Additionally, this input can be used by BI Tools to as a way for filters in their UI to be passed through into the metric logic.

## Calendar
The package comes with a [basic calendar table](/models/dbt_metrics_default_calendar.sql), running between 2010-01-01 and 2029-12-31 inclusive. You can replace it with any custom calendar table which meets the following requirements:
- Contains a `date_day` column.
- Contains the following columns: `date_week`, `date_month`, `date_quarter`, `date_year`, or equivalents.
- Additional date columns need to be prefixed with `date_`, e.g. `date_4_5_4_month` for a 4-5-4 retail calendar date set. Dimensions can have any name (see [dimensions on calendar tables](#dimensions-on-calendar-tables)).

To do this, set the value of the `dbt_metrics_calendar_model` variable in your `dbt_project.yml` file:
```yaml
#dbt_project.yml
config-version: 2
[...]
vars:
dbt_metrics_calendar_model: my_custom_calendar
```

### Dimensions from calendar tables
You may want to aggregate metrics by a dimension in your custom calendar table, for example `is_weekend`. You can include this within the list of `dimensions` in the macro call **without** it needing to be defined in the metric definition.
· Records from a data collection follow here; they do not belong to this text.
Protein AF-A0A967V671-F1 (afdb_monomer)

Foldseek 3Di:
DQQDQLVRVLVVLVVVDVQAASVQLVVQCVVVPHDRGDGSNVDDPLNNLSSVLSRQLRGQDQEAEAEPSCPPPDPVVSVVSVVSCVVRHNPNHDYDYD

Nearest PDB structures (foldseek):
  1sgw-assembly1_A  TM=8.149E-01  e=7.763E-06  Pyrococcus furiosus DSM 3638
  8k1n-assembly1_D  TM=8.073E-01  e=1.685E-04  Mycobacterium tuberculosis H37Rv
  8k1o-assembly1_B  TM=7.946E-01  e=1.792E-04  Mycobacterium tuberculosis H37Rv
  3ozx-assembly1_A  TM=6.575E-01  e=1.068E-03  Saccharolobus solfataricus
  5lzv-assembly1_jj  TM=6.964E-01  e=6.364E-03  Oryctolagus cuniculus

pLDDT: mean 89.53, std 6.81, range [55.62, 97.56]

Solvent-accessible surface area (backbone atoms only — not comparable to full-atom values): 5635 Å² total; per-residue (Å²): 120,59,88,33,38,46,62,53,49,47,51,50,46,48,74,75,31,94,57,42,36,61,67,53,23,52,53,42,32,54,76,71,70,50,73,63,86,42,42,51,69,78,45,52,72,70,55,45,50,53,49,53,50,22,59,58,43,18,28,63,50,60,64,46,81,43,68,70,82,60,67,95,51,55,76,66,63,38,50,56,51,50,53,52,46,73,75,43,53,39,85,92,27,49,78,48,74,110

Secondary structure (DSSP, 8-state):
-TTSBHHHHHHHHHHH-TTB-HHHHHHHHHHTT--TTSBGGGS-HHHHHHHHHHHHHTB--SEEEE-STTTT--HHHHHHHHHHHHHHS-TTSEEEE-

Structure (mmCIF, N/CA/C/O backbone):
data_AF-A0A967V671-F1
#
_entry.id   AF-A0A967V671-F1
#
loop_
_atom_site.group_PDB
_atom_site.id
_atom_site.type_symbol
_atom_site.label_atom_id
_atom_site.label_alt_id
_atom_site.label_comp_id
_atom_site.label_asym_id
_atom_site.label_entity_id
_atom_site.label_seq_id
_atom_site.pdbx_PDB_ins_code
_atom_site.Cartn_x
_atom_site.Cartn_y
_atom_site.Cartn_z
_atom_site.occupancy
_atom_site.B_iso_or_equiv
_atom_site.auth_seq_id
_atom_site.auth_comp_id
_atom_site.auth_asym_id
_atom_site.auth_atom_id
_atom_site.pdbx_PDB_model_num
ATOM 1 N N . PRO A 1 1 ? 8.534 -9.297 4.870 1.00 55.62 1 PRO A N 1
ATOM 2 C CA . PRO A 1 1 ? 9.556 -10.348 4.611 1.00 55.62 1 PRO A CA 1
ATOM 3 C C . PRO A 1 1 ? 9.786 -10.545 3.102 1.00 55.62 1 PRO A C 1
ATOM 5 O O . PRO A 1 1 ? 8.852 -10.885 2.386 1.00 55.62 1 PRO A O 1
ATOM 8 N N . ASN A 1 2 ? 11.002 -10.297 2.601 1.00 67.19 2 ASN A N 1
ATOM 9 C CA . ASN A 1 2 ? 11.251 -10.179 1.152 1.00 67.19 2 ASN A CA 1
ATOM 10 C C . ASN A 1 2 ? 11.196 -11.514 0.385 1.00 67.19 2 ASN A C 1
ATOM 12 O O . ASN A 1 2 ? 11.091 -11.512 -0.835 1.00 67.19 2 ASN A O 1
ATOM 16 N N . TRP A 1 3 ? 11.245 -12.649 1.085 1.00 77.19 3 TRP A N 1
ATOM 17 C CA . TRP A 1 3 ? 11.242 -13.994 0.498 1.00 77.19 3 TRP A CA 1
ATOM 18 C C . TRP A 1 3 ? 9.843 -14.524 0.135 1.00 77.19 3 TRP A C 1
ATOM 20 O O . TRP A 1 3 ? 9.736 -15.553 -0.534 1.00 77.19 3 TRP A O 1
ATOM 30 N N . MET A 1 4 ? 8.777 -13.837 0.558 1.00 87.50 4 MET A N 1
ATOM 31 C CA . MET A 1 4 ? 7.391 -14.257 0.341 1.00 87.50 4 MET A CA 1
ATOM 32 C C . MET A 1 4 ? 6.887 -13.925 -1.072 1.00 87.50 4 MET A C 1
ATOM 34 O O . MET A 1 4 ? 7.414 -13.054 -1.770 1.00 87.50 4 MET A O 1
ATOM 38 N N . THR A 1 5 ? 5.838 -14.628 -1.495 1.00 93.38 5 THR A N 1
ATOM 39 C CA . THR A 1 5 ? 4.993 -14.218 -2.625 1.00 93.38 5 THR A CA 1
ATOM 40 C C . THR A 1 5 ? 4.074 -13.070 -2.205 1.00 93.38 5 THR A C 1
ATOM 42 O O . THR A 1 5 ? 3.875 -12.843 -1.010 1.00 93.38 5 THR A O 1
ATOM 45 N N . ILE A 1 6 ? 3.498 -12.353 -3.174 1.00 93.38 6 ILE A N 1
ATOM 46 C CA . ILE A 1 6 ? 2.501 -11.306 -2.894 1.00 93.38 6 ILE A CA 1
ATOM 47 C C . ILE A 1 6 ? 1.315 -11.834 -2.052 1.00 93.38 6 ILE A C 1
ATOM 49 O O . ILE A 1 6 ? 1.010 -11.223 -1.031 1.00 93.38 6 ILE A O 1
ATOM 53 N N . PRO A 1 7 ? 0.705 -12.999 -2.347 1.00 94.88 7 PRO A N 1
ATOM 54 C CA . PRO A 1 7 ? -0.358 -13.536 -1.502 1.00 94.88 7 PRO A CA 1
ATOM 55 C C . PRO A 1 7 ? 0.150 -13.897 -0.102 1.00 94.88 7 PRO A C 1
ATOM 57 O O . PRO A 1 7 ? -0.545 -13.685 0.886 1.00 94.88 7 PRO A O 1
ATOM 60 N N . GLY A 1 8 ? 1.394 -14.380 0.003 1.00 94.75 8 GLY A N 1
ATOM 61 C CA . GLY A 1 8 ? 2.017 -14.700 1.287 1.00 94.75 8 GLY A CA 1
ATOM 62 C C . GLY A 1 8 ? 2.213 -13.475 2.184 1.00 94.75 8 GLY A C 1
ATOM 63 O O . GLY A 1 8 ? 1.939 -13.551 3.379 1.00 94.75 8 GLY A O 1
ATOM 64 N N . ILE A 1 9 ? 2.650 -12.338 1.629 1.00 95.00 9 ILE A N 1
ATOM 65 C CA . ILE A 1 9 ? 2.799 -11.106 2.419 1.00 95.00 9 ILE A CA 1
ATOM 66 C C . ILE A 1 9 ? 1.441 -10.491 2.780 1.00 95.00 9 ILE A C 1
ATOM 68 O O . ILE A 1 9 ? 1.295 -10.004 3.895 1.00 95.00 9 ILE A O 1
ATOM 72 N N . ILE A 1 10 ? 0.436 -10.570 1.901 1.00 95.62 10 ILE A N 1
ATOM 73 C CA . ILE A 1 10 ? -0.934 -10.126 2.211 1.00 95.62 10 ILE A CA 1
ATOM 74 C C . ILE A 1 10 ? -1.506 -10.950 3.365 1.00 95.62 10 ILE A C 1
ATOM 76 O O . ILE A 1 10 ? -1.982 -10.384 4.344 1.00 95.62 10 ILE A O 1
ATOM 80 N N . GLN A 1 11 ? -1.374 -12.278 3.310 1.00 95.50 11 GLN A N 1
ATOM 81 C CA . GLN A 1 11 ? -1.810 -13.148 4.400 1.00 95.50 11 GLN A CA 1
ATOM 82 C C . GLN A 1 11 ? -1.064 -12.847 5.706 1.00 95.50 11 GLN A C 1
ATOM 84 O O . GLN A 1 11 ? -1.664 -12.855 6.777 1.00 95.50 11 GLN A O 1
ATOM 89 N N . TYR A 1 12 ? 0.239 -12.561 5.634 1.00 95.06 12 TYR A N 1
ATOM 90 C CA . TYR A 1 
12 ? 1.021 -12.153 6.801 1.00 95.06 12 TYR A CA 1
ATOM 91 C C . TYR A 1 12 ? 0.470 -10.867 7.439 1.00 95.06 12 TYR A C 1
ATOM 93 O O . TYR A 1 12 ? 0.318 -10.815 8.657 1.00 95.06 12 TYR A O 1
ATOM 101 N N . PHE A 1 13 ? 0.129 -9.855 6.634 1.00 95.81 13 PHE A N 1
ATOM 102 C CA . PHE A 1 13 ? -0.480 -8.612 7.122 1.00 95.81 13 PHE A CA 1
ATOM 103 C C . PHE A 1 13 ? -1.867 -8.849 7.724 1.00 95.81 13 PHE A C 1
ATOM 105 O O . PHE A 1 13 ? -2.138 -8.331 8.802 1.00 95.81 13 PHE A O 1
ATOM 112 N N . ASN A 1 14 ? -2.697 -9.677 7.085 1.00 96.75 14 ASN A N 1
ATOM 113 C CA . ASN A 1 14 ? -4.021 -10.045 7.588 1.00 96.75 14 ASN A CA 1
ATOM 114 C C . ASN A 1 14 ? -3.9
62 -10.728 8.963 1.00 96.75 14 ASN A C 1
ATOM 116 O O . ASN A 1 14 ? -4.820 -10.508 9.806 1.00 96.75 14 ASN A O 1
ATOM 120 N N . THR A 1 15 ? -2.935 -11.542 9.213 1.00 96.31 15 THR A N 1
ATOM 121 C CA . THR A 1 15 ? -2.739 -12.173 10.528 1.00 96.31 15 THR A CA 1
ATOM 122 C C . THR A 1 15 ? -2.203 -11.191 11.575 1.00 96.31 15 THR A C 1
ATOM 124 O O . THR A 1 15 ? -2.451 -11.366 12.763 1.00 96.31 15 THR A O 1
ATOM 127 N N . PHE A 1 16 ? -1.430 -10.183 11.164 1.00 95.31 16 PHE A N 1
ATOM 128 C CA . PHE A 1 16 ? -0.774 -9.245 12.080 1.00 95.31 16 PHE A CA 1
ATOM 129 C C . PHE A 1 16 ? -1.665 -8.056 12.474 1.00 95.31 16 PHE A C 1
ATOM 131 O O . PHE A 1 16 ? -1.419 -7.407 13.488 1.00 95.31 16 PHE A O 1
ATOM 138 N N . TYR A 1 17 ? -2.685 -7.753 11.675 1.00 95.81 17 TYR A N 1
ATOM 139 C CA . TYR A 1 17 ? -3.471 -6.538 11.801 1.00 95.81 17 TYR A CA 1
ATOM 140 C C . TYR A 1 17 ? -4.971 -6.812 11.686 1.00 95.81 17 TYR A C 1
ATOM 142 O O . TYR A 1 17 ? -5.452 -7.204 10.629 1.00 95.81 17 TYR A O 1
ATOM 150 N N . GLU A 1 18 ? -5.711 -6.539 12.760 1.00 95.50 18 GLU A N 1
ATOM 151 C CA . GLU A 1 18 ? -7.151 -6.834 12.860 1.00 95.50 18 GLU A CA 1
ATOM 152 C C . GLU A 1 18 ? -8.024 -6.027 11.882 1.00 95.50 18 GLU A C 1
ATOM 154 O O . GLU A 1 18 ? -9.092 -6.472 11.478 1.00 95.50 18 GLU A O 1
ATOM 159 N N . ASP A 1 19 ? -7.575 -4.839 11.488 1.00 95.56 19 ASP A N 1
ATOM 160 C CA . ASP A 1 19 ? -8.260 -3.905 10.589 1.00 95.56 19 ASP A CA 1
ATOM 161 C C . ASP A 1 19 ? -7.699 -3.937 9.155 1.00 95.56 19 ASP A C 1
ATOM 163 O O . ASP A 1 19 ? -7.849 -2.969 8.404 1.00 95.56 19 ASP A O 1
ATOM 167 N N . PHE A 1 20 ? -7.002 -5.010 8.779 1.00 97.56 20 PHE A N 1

To do so, set a list variable at the project level called `custom_calendar_dimension_list`, as shown in the example below.

```yml
vars:
custom_calendar_dimension_list: ["is_weekend"]
```

The `is_weekend` field can now be used by your metrics.

## Time Grains
The package protects against nonsensical secondary calculations, such as a month-to-date aggregate of data which has been rolled up to the quarter. If you customise your calendar (for example by adding a [4-5-4 retail calendar](https://calogica.com/sql/dbt/2018/11/15/retail-calendar-in-sql.html) month), you will need to override the [`get_grain_order()`](/macros/secondary_calculations/validate_grain_order.sql) macro. In that case, you might remove `month` and replace it with `month_4_5_4`. All date columns must be prefixed with `date_` in the table. Do not include the prefix when defining your metric, it will be added automatically.

## Custom aggregations
To create a custom primary aggregation (as exposed through the `calculation_method` config of a metric), create a macro of the form `metric_my_aggregate(expression)`, then override the [`gen_primary_metric_aggregate()`](/macros/sql_gen/gen_primary_metric_aggregate.sql) macro to add it to the dispatch list. The package also protects against nonsensical secondary calculations such as an average of an average; you will need to override the [`get_metric_allowlist()`](/macros/secondary_calculations/validate_aggregate_coherence.sql) macro to both add your new aggregate to to the existing aggregations' allowlists, and to make an allowlist for your new aggregation:
```
{% do return ({
"average": ['max', 'min'],
"count": ['max', 'min', 'average', 'my_new_aggregate'],
[...]
"my_new_aggregate": ['max', 'min', 'sum', 'average', 'my_new_aggregate']
}) %}
```

To create a custom secondary aggregation (as exposed through the `secondary_calculations` input in the `metric` macro), create a macro of the form `secondary_calculation_my_calculation(metric_name, dimensions, calc_config)`, then override the [`perform_secondary_calculations()`](/macros/secondary_calculations/perform_secondary_calculation.sql) macro.

## Secondary calculation column aliases
Aliases can be set for a secondary calculation. If no alias is provided, one will be automatically generated. To modify the existing alias logic, or add support for a custom secondary calculation, override [`generate_secondary_calculation_alias()`](/macros/secondary_calculations/generate_secondary_calculation_alias.sql).